Start of Block

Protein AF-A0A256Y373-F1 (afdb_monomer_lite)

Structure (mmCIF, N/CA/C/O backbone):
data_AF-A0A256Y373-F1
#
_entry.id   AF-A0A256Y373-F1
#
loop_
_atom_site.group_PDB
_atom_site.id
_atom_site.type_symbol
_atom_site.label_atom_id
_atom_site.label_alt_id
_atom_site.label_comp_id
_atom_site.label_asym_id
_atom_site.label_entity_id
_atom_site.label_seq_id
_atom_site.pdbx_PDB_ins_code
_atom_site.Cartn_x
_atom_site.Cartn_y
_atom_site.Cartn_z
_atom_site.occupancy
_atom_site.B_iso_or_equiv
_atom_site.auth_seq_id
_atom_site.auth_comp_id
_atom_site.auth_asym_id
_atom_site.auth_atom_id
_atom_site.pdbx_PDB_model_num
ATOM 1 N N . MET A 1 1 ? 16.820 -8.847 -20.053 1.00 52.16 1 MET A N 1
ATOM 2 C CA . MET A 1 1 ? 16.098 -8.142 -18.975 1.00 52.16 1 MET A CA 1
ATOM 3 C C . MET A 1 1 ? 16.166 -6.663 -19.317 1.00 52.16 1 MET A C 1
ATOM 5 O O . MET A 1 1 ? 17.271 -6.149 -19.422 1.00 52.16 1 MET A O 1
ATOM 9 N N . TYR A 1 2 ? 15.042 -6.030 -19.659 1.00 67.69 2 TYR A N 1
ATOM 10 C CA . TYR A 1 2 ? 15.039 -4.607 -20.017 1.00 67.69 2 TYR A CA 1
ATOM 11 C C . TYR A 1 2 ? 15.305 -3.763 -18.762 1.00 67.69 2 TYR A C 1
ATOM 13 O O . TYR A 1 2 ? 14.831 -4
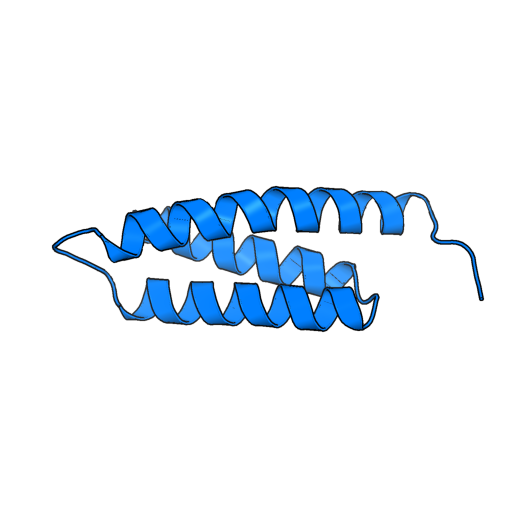.105 -17.680 1.00 67.69 2 TYR A O 1
ATOM 21 N N . SER A 1 3 ? 16.103 -2.703 -18.902 1.00 82.94 3 SER A N 1
ATOM 22 C CA . SER A 1 3 ? 16.314 -1.714 -17.838 1.00 82.94 3 SER A CA 1
ATOM 23 C C . SER A 1 3 ? 15.011 -0.961 -17.579 1.00 82.94 3 SER A C 1
ATOM 25 O O . SER A 1 3 ? 14.335 -0.602 -18.543 1.00 82.94 3 SER A O 1
ATOM 27 N N . LYS A 1 4 ? 14.686 -0.687 -16.307 1.00 88.62 4 LYS A N 1
ATOM 28 C CA . LYS A 1 4 ? 13.524 0.144 -15.958 1.00 88.62 4 LYS A CA 1
ATOM 29 C C . LYS A 1 4 ? 13.662 1.532 -16.583 1.00 88.62 4 LYS A C 1
ATOM 31 O O . LYS A 1 4 ? 14.768 2.077 -16.625 1.00 88.62 4 LYS A O 1
ATOM 36 N N . ASN A 1 5 ? 12.557 2.103 -17.050 1.00 94.56 5 ASN A N 1
ATOM 37 C CA . ASN A 1 5 ? 12.513 3.487 -17.518 1.00 94.56 5 ASN A CA 1
ATOM 38 C C . ASN A 1 5 ? 12.327 4.474 -16.345 1.00 94.56 5 ASN A C 1
ATOM 40 O O . ASN A 1 5 ? 12.042 4.083 -15.214 1.00 94.56 5 ASN A O 1
ATOM 44 N N . ASN A 1 6 ? 12.471 5.775 -16.613 1.00 96.75 6 ASN A N 1
ATOM 45 C CA . ASN A 1 6 ? 12.379 6.809 -15.573 1.00 96.75 6 ASN A CA 1
ATOM 46 C C . ASN A 1 6 ? 11.019 6.831 -14.854 1.00 96.75 6 ASN A C 1
ATOM 48 O O . ASN A 1 6 ? 10.971 7.078 -13.652 1.00 96.75 6 ASN A O 1
ATOM 52 N N . THR A 1 7 ? 9.920 6.564 -15.564 1.00 97.31 7 THR A N 1
ATOM 53 C CA . THR A 1 7 ? 8.575 6.521 -14.975 1.00 97.31 7 THR A CA 1
ATOM 54 C C . THR A 1 7 ? 8.421 5.333 -14.034 1.00 97.31 7 THR A C 1
ATOM 56 O O . THR A 1 7 ? 7.871 5.485 -12.950 1.00 97.31 7 THR A O 1
ATOM 59 N N . GLU A 1 8 ? 8.935 4.165 -14.409 1.00 97.19 8 GLU A N 1
ATOM 60 C CA . GLU A 1 8 ? 8.908 2.964 -13.568 1.00 97.19 8 GLU A CA 1
ATOM 61 C C . GLU A 1 8 ? 9.731 3.153 -12.290 1.00 97.19 8 GLU A C 1
ATOM 63 O O . GLU A 1 8 ? 9.268 2.806 -11.204 1.00 97.19 8 GLU A O 1
ATOM 68 N N . ILE A 1 9 ? 10.915 3.764 -12.405 1.00 97.69 9 ILE A N 1
ATOM 69 C CA . ILE A 1 9 ? 11.765 4.112 -11.257 1.00 97.69 9 ILE A CA 1
ATOM 70 C C . ILE A 1 9 ? 11.029 5.070 -10.312 1.00 97.69 9 ILE A C 1
ATOM 72 O O . ILE A 1 9 ? 11.031 4.871 -9.095 1.00 97.69 9 ILE A O 1
ATOM 76 N N . GLU A 1 10 ? 10.378 6.098 -10.858 1.00 98.31 10 GLU A N 1
ATOM 77 C CA . GLU A 1 10 ? 9.637 7.067 -10.051 1.00 98.31 10 GLU A CA 1
ATOM 78 C C . GLU A 1 10 ? 8.416 6.429 -9.376 1.00 98.31 10 GLU A C 1
ATOM 80 O O . GLU A 1 10 ? 8.199 6.635 -8.180 1.00 98.31 10 GLU A O 1
ATOM 85 N N . LEU A 1 11 ? 7.650 5.603 -10.096 1.00 98.44 11 LEU A N 1
ATOM 86 C CA . LEU A 1 11 ? 6.505 4.885 -9.532 1.00 98.44 11 LEU A CA 1
ATOM 87 C C . LEU A 1 11 ? 6.931 3.957 -8.397 1.00 98.44 11 LEU A C 1
ATOM 89 O O . LEU A 1 11 ? 6.313 3.975 -7.334 1.00 98.44 11 LEU A O 1
ATOM 93 N N . GLU A 1 12 ? 8.000 3.183 -8.573 1.00 98.19 12 GLU A N 1
ATOM 94 C CA . GLU A 1 12 ? 8.536 2.328 -7.515 1.00 98.19 12 GLU A CA 1
ATOM 95 C C . GLU A 1 12 ? 8.973 3.152 -6.293 1.00 98.19 12 GLU A C 1
ATOM 97 O O . GLU A 1 12 ? 8.574 2.852 -5.164 1.00 98.19 12 GLU A O 1
ATOM 102 N N . SER A 1 13 ? 9.727 4.234 -6.511 1.00 98.50 13 SER A N 1
ATOM 103 C CA . SER A 1 13 ? 10.194 5.136 -5.451 1.00 98.50 13 SER A CA 1
ATOM 104 C C . SER A 1 13 ? 9.030 5.734 -4.650 1.00 98.50 13 SER A C 1
ATOM 106 O O . SER A 1 13 ? 9.003 5.660 -3.412 1.00 98.50 13 SER A O 1
ATOM 108 N N . GLN A 1 14 ? 8.019 6.274 -5.340 1.00 98.69 14 GLN A N 1
ATOM 109 C CA . GLN A 1 14 ? 6.838 6.842 -4.692 1.00 98.69 14 GLN A CA 1
ATOM 110 C C . GLN A 1 14 ? 6.014 5.765 -3.987 1.00 98.69 14 GLN A C 1
ATOM 112 O O . GLN A 1 14 ? 5.568 5.989 -2.859 1.00 98.69 14 GLN A O 1
ATOM 117 N N . THR A 1 15 ? 5.865 4.584 -4.590 1.00 98.75 15 THR A N 1
ATOM 118 C CA . THR A 1 15 ? 5.141 3.464 -3.979 1.00 98.75 15 THR A CA 1
ATOM 119 C C . THR A 1 15 ? 5.787 3.065 -2.656 1.00 98.75 15 THR A C 1
ATOM 121 O O . THR A 1 15 ? 5.112 3.013 -1.629 1.00 98.75 15 THR A O 1
ATOM 124 N N . ILE A 1 16 ? 7.112 2.884 -2.625 1.00 98.62 16 ILE A N 1
ATOM 125 C CA . ILE A 1 16 ? 7.855 2.529 -1.405 1.00 98.62 16 ILE A CA 1
ATOM 126 C C . ILE A 1 16 ? 7.730 3.624 -0.336 1.00 98.62 16 ILE A C 1
ATOM 128 O O . ILE A 1 16 ? 7.547 3.329 0.852 1.00 98.62 16 ILE A O 1
ATOM 132 N N . LYS A 1 17 ? 7.820 4.899 -0.731 1.00 98.75 17 LYS A N 1
ATOM 133 C CA . LYS A 1 17 ? 7.662 6.043 0.178 1.00 98.75 17 LYS A CA 1
ATOM 134 C C . LYS A 1 17 ? 6.284 6.044 0.839 1.00 98.75 17 LYS A C 1
ATOM 136 O O . LYS A 1 17 ? 6.198 6.177 2.063 1.00 98.75 17 LYS A O 1
ATOM 141 N N . TRP A 1 18 ? 5.220 5.901 0.055 1.00 98.75 18 TRP A N 1
ATOM 142 C CA . TRP A 1 18 ? 3.854 5.879 0.575 1.00 98.75 18 TRP A CA 1
ATOM 143 C C . TRP A 1 18 ? 3.557 4.614 1.371 1.00 98.75 18 TRP A C 1
ATOM 145 O O . TRP A 1 18 ? 2.891 4.698 2.399 1.00 98.75 18 TRP A O 1
ATOM 155 N N . LEU A 1 19 ? 4.154 3.482 1.005 1.00 98.56 19 LEU A N 1
ATOM 156 C CA . LEU A 1 19 ? 4.029 2.235 1.747 1.00 98.56 19 LEU A CA 1
ATOM 157 C C . LEU A 1 19 ? 4.561 2.358 3.176 1.00 98.56 19 LEU A C 1
ATOM 159 O O . LEU A 1 19 ? 3.893 1.942 4.124 1.00 98.56 19 LEU A O 1
ATOM 163 N N . LYS A 1 20 ? 5.719 3.003 3.359 1.00 98.50 20 LYS A N 1
ATOM 164 C CA . LYS A 1 20 ? 6.266 3.284 4.699 1.00 98.50 20 LYS A CA 1
ATOM 165 C C . LYS A 1 20 ? 5.320 4.157 5.527 1.00 98.50 20 LYS A C 1
ATOM 167 O O . LYS A 1 20 ? 5.104 3.878 6.706 1.00 98.50 20 LYS A O 1
ATOM 172 N N . LYS A 1 21 ? 4.742 5.194 4.915 1.00 98.38 21 LYS A N 1
ATOM 173 C CA . LYS A 1 21 ? 3.793 6.092 5.588 1.00 98.38 21 LYS A CA 1
ATOM 174 C C . LYS A 1 21 ? 2.506 5.365 5.976 1.00 98.38 21 LYS A C 1
ATOM 176 O O . LYS A 1 21 ? 2.106 5.437 7.135 1.00 98.38 21 LYS A O 1
ATOM 181 N N . ALA A 1 22 ? 1.892 4.642 5.039 1.00 98.00 22 ALA A N 1
ATOM 182 C CA . ALA A 1 22 ? 0.639 3.926 5.260 1.00 98.00 22 ALA A CA 1
ATOM 183 C C . ALA A 1 22 ? 0.780 2.871 6.357 1.00 98.00 22 ALA A C 1
ATOM 185 O O . ALA A 1 22 ? -0.076 2.787 7.228 1.00 98.00 22 ALA A O 1
ATOM 186 N N . LYS A 1 23 ? 1.896 2.130 6.387 1.00 97.94 23 LYS A N 1
ATOM 187 C CA . LYS A 1 23 ? 2.183 1.186 7.474 1.00 97.94 23 LYS A CA 1
ATOM 188 C C . LYS A 1 23 ? 2.221 1.856 8.840 1.00 97.94 23 LYS A C 1
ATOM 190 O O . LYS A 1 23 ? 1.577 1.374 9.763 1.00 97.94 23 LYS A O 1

End of Block

Work instructions :: Please reproduce, exactly as they appear above, the lines from the line containing "ATOM 68 N N" up to and including the line containing "ATOM 86 C CA".

Task solution ::
ATOM 68 N N . ILE A 1 9 ? 10.915 3.764 -12.405 1.00 97.69 9 ILE A N 1
ATOM 69 C CA . ILE A 1 9 ? 11.765 4.112 -11.257 1.00 97.69 9 ILE A CA 1
ATOM 70 C C . ILE A 1 9 ? 11.029 5.070 -10.312 1.00 97.69 9 ILE A C 1
ATOM 72 O O . ILE A 1 9 ? 11.031 4.871 -9.095 1.00 97.69 9 ILE A O 1
ATOM 76 N N . GLU A 1 10 ? 10.378 6.098 -10.858 1.00 98.31 10 GLU A N 1
ATOM 77 C CA . GLU A 1 10 ? 9.637 7.067 -10.051 1.00 98.31 10 GLU A CA 1
ATOM 78 C C . GLU A 1 10 ? 8.416 6.429 -9.376 1.00 98.31 10 GLU A C 1
ATOM 80 O O . GLU A 1 10 ? 8.199 6.635 -8.180 1.00 98.31 10 GLU A O 1
ATOM 85 N N . LEU A 1 11 ? 7.650 5.603 -10.096 1.00 98.44 11 LEU A N 1
ATOM 86 C CA . LEU A 1 11 ? 6.505 4.885 -9.532 1.00 98.44 11 LEU A CA 1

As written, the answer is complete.